- _TASK DETAILS_: In the entries that follow, the first line to write out is the one containing "ATOM 189 C C", and the last is the one containing "ATOM 249 N N". Reproduce that stretch exactly, with nothing before or after it.

-- RECORDS SUPPLIED follows --

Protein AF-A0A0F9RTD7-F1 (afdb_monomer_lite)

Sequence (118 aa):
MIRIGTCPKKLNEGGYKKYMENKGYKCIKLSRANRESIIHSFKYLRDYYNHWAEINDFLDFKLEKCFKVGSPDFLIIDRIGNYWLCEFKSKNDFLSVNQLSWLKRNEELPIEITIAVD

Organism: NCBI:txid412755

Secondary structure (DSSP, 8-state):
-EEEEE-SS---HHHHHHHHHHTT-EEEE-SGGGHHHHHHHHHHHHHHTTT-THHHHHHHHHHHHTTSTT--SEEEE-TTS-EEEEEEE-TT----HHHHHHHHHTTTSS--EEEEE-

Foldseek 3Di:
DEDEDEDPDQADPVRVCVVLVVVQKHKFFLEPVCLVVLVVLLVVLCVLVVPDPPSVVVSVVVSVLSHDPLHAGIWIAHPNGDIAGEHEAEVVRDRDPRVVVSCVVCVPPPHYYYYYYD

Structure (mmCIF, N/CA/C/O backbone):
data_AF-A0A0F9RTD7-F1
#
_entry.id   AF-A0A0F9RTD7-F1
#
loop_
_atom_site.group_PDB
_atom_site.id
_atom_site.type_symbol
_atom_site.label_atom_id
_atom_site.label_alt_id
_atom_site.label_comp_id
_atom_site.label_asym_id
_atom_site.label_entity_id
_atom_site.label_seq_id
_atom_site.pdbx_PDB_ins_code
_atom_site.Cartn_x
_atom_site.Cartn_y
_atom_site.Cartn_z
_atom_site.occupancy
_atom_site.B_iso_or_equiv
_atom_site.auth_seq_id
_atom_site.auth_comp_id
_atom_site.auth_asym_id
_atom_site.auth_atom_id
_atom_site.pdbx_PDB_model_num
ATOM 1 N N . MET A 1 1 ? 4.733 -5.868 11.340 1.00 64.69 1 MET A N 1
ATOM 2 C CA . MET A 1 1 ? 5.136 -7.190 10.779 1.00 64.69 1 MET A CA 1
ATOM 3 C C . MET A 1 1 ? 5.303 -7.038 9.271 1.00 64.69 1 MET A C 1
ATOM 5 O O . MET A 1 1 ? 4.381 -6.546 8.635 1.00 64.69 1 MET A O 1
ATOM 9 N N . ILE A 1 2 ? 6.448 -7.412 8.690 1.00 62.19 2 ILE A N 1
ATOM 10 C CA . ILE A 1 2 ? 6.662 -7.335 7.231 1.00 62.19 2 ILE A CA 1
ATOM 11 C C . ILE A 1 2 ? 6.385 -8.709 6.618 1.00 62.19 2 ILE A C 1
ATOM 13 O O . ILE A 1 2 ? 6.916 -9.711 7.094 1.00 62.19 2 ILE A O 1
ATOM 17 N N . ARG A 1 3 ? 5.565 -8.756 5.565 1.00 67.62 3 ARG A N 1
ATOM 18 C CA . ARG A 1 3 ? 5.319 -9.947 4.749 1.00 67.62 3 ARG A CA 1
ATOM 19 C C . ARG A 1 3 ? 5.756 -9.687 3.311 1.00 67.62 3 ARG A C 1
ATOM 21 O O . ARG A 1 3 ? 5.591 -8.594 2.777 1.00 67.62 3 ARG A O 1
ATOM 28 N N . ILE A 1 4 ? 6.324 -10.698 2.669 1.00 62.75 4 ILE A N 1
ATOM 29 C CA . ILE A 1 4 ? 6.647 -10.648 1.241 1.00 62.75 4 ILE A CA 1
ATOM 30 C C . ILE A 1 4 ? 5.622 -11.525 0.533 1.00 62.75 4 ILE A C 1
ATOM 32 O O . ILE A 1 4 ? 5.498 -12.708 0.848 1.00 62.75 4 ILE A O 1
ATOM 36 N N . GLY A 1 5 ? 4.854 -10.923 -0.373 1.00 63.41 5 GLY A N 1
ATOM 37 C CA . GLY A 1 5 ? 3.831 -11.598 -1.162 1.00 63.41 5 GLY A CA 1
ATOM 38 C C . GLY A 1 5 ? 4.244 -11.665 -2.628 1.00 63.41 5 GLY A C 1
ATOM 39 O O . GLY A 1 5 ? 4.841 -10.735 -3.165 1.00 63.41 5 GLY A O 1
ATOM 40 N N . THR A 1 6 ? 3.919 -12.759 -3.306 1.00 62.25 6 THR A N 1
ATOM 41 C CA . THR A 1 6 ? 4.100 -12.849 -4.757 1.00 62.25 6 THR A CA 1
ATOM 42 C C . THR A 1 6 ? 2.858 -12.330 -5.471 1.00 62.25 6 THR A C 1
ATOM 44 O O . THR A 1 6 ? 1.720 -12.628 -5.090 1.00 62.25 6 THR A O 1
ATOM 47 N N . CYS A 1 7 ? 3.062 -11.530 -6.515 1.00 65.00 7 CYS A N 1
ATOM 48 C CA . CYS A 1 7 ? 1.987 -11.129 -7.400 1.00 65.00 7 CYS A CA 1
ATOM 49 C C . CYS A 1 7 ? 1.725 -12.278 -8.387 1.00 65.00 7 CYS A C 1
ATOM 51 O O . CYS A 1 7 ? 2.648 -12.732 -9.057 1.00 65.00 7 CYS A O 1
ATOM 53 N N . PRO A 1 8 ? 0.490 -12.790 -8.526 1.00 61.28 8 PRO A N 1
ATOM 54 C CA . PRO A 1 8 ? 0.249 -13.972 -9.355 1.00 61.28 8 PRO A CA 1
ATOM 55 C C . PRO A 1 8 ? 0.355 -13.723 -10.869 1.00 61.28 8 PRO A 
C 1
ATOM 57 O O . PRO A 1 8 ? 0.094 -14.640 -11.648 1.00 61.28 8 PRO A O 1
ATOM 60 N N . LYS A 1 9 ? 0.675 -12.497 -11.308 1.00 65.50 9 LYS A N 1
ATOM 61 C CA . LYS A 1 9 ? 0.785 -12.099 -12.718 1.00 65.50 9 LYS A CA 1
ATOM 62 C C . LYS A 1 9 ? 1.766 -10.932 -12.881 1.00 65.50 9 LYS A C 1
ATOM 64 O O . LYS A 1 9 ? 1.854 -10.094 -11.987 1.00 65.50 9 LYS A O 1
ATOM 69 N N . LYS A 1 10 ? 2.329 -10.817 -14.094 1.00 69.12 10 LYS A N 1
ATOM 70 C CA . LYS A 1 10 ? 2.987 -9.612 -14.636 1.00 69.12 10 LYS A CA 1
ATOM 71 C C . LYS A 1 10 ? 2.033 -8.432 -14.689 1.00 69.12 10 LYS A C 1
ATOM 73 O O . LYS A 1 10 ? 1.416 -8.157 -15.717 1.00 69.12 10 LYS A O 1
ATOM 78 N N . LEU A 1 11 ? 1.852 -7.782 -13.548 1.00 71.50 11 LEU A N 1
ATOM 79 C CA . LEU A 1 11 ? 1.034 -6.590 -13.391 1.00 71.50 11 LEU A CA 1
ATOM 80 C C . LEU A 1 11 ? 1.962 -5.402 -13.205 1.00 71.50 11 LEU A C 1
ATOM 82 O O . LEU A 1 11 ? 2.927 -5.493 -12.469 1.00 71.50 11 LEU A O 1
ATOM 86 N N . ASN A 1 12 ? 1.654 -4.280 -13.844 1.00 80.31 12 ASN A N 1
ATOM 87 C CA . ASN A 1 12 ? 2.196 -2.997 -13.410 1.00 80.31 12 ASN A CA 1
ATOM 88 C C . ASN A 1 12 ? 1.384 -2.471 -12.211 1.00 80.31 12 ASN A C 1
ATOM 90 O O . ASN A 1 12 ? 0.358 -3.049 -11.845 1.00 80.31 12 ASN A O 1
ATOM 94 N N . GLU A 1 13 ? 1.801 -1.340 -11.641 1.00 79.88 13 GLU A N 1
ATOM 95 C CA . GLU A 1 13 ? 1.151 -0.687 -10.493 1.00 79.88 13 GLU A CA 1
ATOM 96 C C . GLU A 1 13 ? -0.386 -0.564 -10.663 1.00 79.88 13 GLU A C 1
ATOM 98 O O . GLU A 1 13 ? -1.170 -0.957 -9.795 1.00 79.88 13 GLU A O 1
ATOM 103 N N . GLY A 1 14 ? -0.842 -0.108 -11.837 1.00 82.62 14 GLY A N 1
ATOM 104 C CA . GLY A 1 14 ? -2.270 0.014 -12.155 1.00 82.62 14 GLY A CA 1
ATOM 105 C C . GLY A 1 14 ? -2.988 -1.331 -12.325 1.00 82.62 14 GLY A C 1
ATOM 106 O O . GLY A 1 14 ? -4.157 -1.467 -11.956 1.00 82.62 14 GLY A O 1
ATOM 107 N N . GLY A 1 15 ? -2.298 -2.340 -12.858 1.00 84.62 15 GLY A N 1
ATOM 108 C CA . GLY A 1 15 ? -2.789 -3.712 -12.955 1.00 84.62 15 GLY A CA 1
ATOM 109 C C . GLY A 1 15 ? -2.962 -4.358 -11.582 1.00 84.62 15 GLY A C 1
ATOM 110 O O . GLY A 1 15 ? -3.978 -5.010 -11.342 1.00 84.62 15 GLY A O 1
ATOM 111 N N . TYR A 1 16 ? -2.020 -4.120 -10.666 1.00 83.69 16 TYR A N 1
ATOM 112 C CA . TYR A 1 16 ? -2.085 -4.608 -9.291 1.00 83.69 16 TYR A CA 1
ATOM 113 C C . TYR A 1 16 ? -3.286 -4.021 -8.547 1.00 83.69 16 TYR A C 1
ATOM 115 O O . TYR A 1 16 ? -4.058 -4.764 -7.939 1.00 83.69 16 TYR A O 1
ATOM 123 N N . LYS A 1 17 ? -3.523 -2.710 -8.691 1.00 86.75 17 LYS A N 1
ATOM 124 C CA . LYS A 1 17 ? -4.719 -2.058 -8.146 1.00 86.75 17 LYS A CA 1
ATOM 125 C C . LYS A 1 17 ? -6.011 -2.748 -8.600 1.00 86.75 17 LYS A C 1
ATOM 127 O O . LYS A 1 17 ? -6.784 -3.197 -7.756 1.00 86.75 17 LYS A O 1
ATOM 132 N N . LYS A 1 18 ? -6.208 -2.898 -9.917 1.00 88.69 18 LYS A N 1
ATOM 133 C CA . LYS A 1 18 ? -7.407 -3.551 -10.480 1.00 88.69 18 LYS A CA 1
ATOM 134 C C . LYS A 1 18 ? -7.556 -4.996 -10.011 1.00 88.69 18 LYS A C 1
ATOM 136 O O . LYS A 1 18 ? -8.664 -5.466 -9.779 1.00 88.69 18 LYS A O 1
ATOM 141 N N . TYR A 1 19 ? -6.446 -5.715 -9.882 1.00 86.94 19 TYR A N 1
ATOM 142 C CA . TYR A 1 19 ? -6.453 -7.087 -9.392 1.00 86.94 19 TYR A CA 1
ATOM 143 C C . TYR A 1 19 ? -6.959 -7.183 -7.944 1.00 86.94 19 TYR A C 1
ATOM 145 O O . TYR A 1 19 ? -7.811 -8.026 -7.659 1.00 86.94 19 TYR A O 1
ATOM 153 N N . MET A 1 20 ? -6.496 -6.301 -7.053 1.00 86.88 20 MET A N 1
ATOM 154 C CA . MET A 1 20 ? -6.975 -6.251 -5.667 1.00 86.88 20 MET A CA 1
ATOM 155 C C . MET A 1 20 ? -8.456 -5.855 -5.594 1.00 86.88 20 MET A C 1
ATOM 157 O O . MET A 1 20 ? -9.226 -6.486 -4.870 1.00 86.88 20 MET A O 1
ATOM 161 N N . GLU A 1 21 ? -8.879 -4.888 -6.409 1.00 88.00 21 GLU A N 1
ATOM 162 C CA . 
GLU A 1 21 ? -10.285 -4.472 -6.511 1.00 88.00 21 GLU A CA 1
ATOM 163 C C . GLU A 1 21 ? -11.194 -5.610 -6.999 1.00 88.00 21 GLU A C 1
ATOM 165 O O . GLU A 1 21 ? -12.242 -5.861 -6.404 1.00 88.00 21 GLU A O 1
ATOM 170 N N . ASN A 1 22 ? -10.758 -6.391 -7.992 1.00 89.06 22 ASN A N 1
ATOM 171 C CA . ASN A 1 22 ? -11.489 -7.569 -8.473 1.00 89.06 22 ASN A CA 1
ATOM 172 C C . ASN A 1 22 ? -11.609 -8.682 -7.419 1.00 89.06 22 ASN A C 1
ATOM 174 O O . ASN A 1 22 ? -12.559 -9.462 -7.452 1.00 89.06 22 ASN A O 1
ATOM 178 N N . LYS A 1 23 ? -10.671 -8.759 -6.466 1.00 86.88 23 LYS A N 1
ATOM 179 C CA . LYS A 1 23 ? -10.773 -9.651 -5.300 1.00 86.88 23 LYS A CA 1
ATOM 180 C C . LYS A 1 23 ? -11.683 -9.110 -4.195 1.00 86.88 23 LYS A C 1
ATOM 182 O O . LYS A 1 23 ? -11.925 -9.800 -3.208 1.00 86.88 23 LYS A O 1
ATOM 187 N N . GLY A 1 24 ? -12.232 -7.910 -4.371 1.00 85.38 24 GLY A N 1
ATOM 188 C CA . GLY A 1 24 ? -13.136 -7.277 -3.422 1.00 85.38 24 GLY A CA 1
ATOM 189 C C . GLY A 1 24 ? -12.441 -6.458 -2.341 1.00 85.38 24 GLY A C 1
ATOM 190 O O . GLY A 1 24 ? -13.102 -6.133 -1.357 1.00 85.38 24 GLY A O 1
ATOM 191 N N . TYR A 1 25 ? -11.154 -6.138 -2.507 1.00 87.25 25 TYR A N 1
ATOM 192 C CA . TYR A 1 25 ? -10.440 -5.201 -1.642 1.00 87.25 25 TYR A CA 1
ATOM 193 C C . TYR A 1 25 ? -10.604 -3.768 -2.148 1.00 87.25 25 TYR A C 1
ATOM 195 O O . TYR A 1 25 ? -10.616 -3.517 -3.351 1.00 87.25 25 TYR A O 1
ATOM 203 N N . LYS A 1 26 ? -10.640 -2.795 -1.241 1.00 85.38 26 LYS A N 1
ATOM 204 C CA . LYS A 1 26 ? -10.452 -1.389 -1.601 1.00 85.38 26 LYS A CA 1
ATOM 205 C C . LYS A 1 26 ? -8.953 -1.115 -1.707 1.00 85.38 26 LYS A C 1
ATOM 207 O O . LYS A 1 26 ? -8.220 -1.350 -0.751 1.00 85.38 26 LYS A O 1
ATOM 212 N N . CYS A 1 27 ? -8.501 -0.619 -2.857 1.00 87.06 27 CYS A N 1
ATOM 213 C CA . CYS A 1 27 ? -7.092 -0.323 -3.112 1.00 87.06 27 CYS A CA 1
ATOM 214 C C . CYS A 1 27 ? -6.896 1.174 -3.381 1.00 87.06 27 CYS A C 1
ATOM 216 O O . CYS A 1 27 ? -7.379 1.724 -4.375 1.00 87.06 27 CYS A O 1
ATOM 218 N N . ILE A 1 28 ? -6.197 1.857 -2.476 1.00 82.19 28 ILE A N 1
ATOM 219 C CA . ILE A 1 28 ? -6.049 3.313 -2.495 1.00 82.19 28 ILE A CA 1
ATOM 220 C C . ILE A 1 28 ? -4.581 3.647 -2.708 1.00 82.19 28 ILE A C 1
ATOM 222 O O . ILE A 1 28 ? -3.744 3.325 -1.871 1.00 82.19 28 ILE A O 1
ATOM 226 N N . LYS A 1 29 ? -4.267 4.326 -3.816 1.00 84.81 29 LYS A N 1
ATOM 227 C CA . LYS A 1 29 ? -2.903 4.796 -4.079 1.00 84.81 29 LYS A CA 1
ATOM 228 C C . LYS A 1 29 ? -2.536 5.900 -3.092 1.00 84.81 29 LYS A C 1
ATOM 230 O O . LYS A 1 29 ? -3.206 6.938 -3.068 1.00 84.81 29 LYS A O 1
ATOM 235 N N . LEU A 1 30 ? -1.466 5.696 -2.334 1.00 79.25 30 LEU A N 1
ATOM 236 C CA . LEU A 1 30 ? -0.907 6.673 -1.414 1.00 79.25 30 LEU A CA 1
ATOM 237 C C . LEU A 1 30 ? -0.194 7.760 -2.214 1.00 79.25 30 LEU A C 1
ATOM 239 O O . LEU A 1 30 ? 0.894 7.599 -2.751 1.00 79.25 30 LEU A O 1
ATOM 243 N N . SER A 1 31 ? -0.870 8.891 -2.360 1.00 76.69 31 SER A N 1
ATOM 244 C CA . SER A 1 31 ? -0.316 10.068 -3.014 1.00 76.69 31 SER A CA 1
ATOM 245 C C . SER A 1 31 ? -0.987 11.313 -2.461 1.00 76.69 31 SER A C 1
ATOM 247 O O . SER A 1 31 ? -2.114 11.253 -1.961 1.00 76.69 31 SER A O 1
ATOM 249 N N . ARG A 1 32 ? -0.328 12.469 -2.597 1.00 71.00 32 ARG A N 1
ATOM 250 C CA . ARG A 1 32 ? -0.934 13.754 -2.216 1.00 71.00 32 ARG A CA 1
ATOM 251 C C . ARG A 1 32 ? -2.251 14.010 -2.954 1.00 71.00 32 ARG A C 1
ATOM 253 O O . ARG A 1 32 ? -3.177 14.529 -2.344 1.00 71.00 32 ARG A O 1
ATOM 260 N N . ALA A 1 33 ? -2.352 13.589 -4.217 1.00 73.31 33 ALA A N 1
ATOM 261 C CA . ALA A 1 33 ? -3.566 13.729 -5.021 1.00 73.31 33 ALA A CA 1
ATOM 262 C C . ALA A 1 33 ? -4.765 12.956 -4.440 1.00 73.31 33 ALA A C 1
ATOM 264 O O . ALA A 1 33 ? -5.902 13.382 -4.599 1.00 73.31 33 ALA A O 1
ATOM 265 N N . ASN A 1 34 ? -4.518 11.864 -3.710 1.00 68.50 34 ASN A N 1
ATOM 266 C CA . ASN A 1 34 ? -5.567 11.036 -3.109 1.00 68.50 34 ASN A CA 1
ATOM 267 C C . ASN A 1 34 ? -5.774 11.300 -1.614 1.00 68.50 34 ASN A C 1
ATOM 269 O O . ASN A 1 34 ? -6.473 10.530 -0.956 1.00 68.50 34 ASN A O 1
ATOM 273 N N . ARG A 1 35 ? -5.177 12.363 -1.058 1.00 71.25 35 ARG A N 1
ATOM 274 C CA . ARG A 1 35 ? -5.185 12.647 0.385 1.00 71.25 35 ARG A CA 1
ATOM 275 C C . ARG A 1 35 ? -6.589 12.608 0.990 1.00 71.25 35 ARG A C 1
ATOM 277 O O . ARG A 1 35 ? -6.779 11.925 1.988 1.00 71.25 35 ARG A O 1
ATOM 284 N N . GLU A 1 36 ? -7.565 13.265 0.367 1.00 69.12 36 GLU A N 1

-- RECORDS SUPPLIED concluded --

- _RESULT FOR THIS TASK_:
ATOM 189 C C . GLY A 1 24 ? -12.441 -6.458 -2.341 1.00 85.38 24 GLY A C 1
ATOM 190 O O . GLY A 1 24 ? -13.102 -6.133 -1.357 1.00 85.38 24 GLY A O 1
ATOM 191 N N . TYR A 1 25 ? -11.154 -6.138 -2.507 1.00 87.25 25 TYR A N 1
ATOM 192 C CA . TYR A 1 25 ? -10.440 -5.201 -1.642 1.00 87.25 25 TYR A CA 1
ATOM 193 C C . TYR A 1 25 ? -10.604 -3.768 -2.148 1.00 87.25 25 TYR A C 1
ATOM 195 O O . TYR A 1 25 ? -10.616 -3.517 -3.351 1.00 87.25 25 TYR A O 1
ATOM 203 N N . LYS A 1 26 ? -10.640 -2.795 -1.241 1.00 85.38 26 LYS A N 1
ATOM 204 C CA . LYS A 1 26 ? -10.452 -1.389 -1.601 1.00 85.38 26 LYS A CA 1
ATOM 205 C C . LYS A 1 26 ? -8.953 -1.115 -1.707 1.00 85.38 26 LYS A C 1
ATOM 207 O O . LYS A 1 26 ? -8.220 -1.350 -0.751 1.00 85.38 26 LYS A O 1
ATOM 212 N N . CYS A 1 27 ? -8.501 -0.619 -2.857 1.00 87.06 27 CYS A N 1
ATOM 213 C CA . CYS A 1 27 ? -7.092 -0.323 -3.112 1.00 87.06 27 CYS A CA 1
ATOM 214 C C . CYS A 1 27 ? -6.896 1.174 -3.381 1.00 87.06 27 CYS A C 1
ATOM 216 O O . CYS A 1 27 ? -7.379 1.724 -4.375 1.00 87.06 27 CYS A O 1
ATOM 218 N N . ILE A 1 28 ? -6.197 1.857 -2.476 1.00 82.19 28 ILE A N 1
ATOM 219 C CA . ILE A 1 28 ? -6.049 3.313 -2.495 1.00 82.19 28 ILE A CA 1
ATOM 220 C C . ILE A 1 28 ? -4.581 3.647 -2.708 1.00 82.19 28 ILE A C 1
ATOM 222 O O . ILE A 1 28 ? -3.744 3.325 -1.871 1.00 82.19 28 ILE A O 1
ATOM 226 N N . LYS A 1 29 ? -4.267 4.326 -3.816 1.00 84.81 29 LYS A N 1
ATOM 227 C CA . LYS A 1 29 ? -2.903 4.796 -4.079 1.00 84.81 29 LYS A CA 1
ATOM 228 C C . LYS A 1 29 ? -2.536 5.900 -3.092 1.00 84.81 29 LYS A C 1
ATOM 230 O O . LYS A 1 29 ? -3.206 6.938 -3.068 1.00 84.81 29 LYS A O 1
ATOM 235 N N . LEU A 1 30 ? -1.466 5.696 -2.334 1.00 79.25 30 LEU A N 1
ATOM 236 C CA . LEU A 1 30 ? -0.907 6.673 -1.414 1.00 79.25 30 LEU A CA 1
ATOM 237 C C . LEU A 1 30 ? -0.194 7.760 -2.214 1.00 79.25 30 LEU A C 1
ATOM 239 O O . LEU A 1 30 ? 0.894 7.599 -2.751 1.00 79.25 30 LEU A O 1
ATOM 243 N N . SER A 1 31 ? -0.870 8.891 -2.360 1.00 76.69 31 SER A N 1
ATOM 244 C CA . SER A 1 31 ? -0.316 10.068 -3.014 1.00 76.69 31 SER A CA 1
ATOM 245 C C . SER A 1 31 ? -0.987 11.313 -2.461 1.00 76.69 31 SER A C 1
ATOM 247 O O . SER A 1 31 ? -2.114 11.253 -1.961 1.00 76.69 31 SER A O 1
ATOM 249 N N . ARG A 1 32 ? -0.328 12.469 -2.597 1.00 71.00 32 ARG A N 1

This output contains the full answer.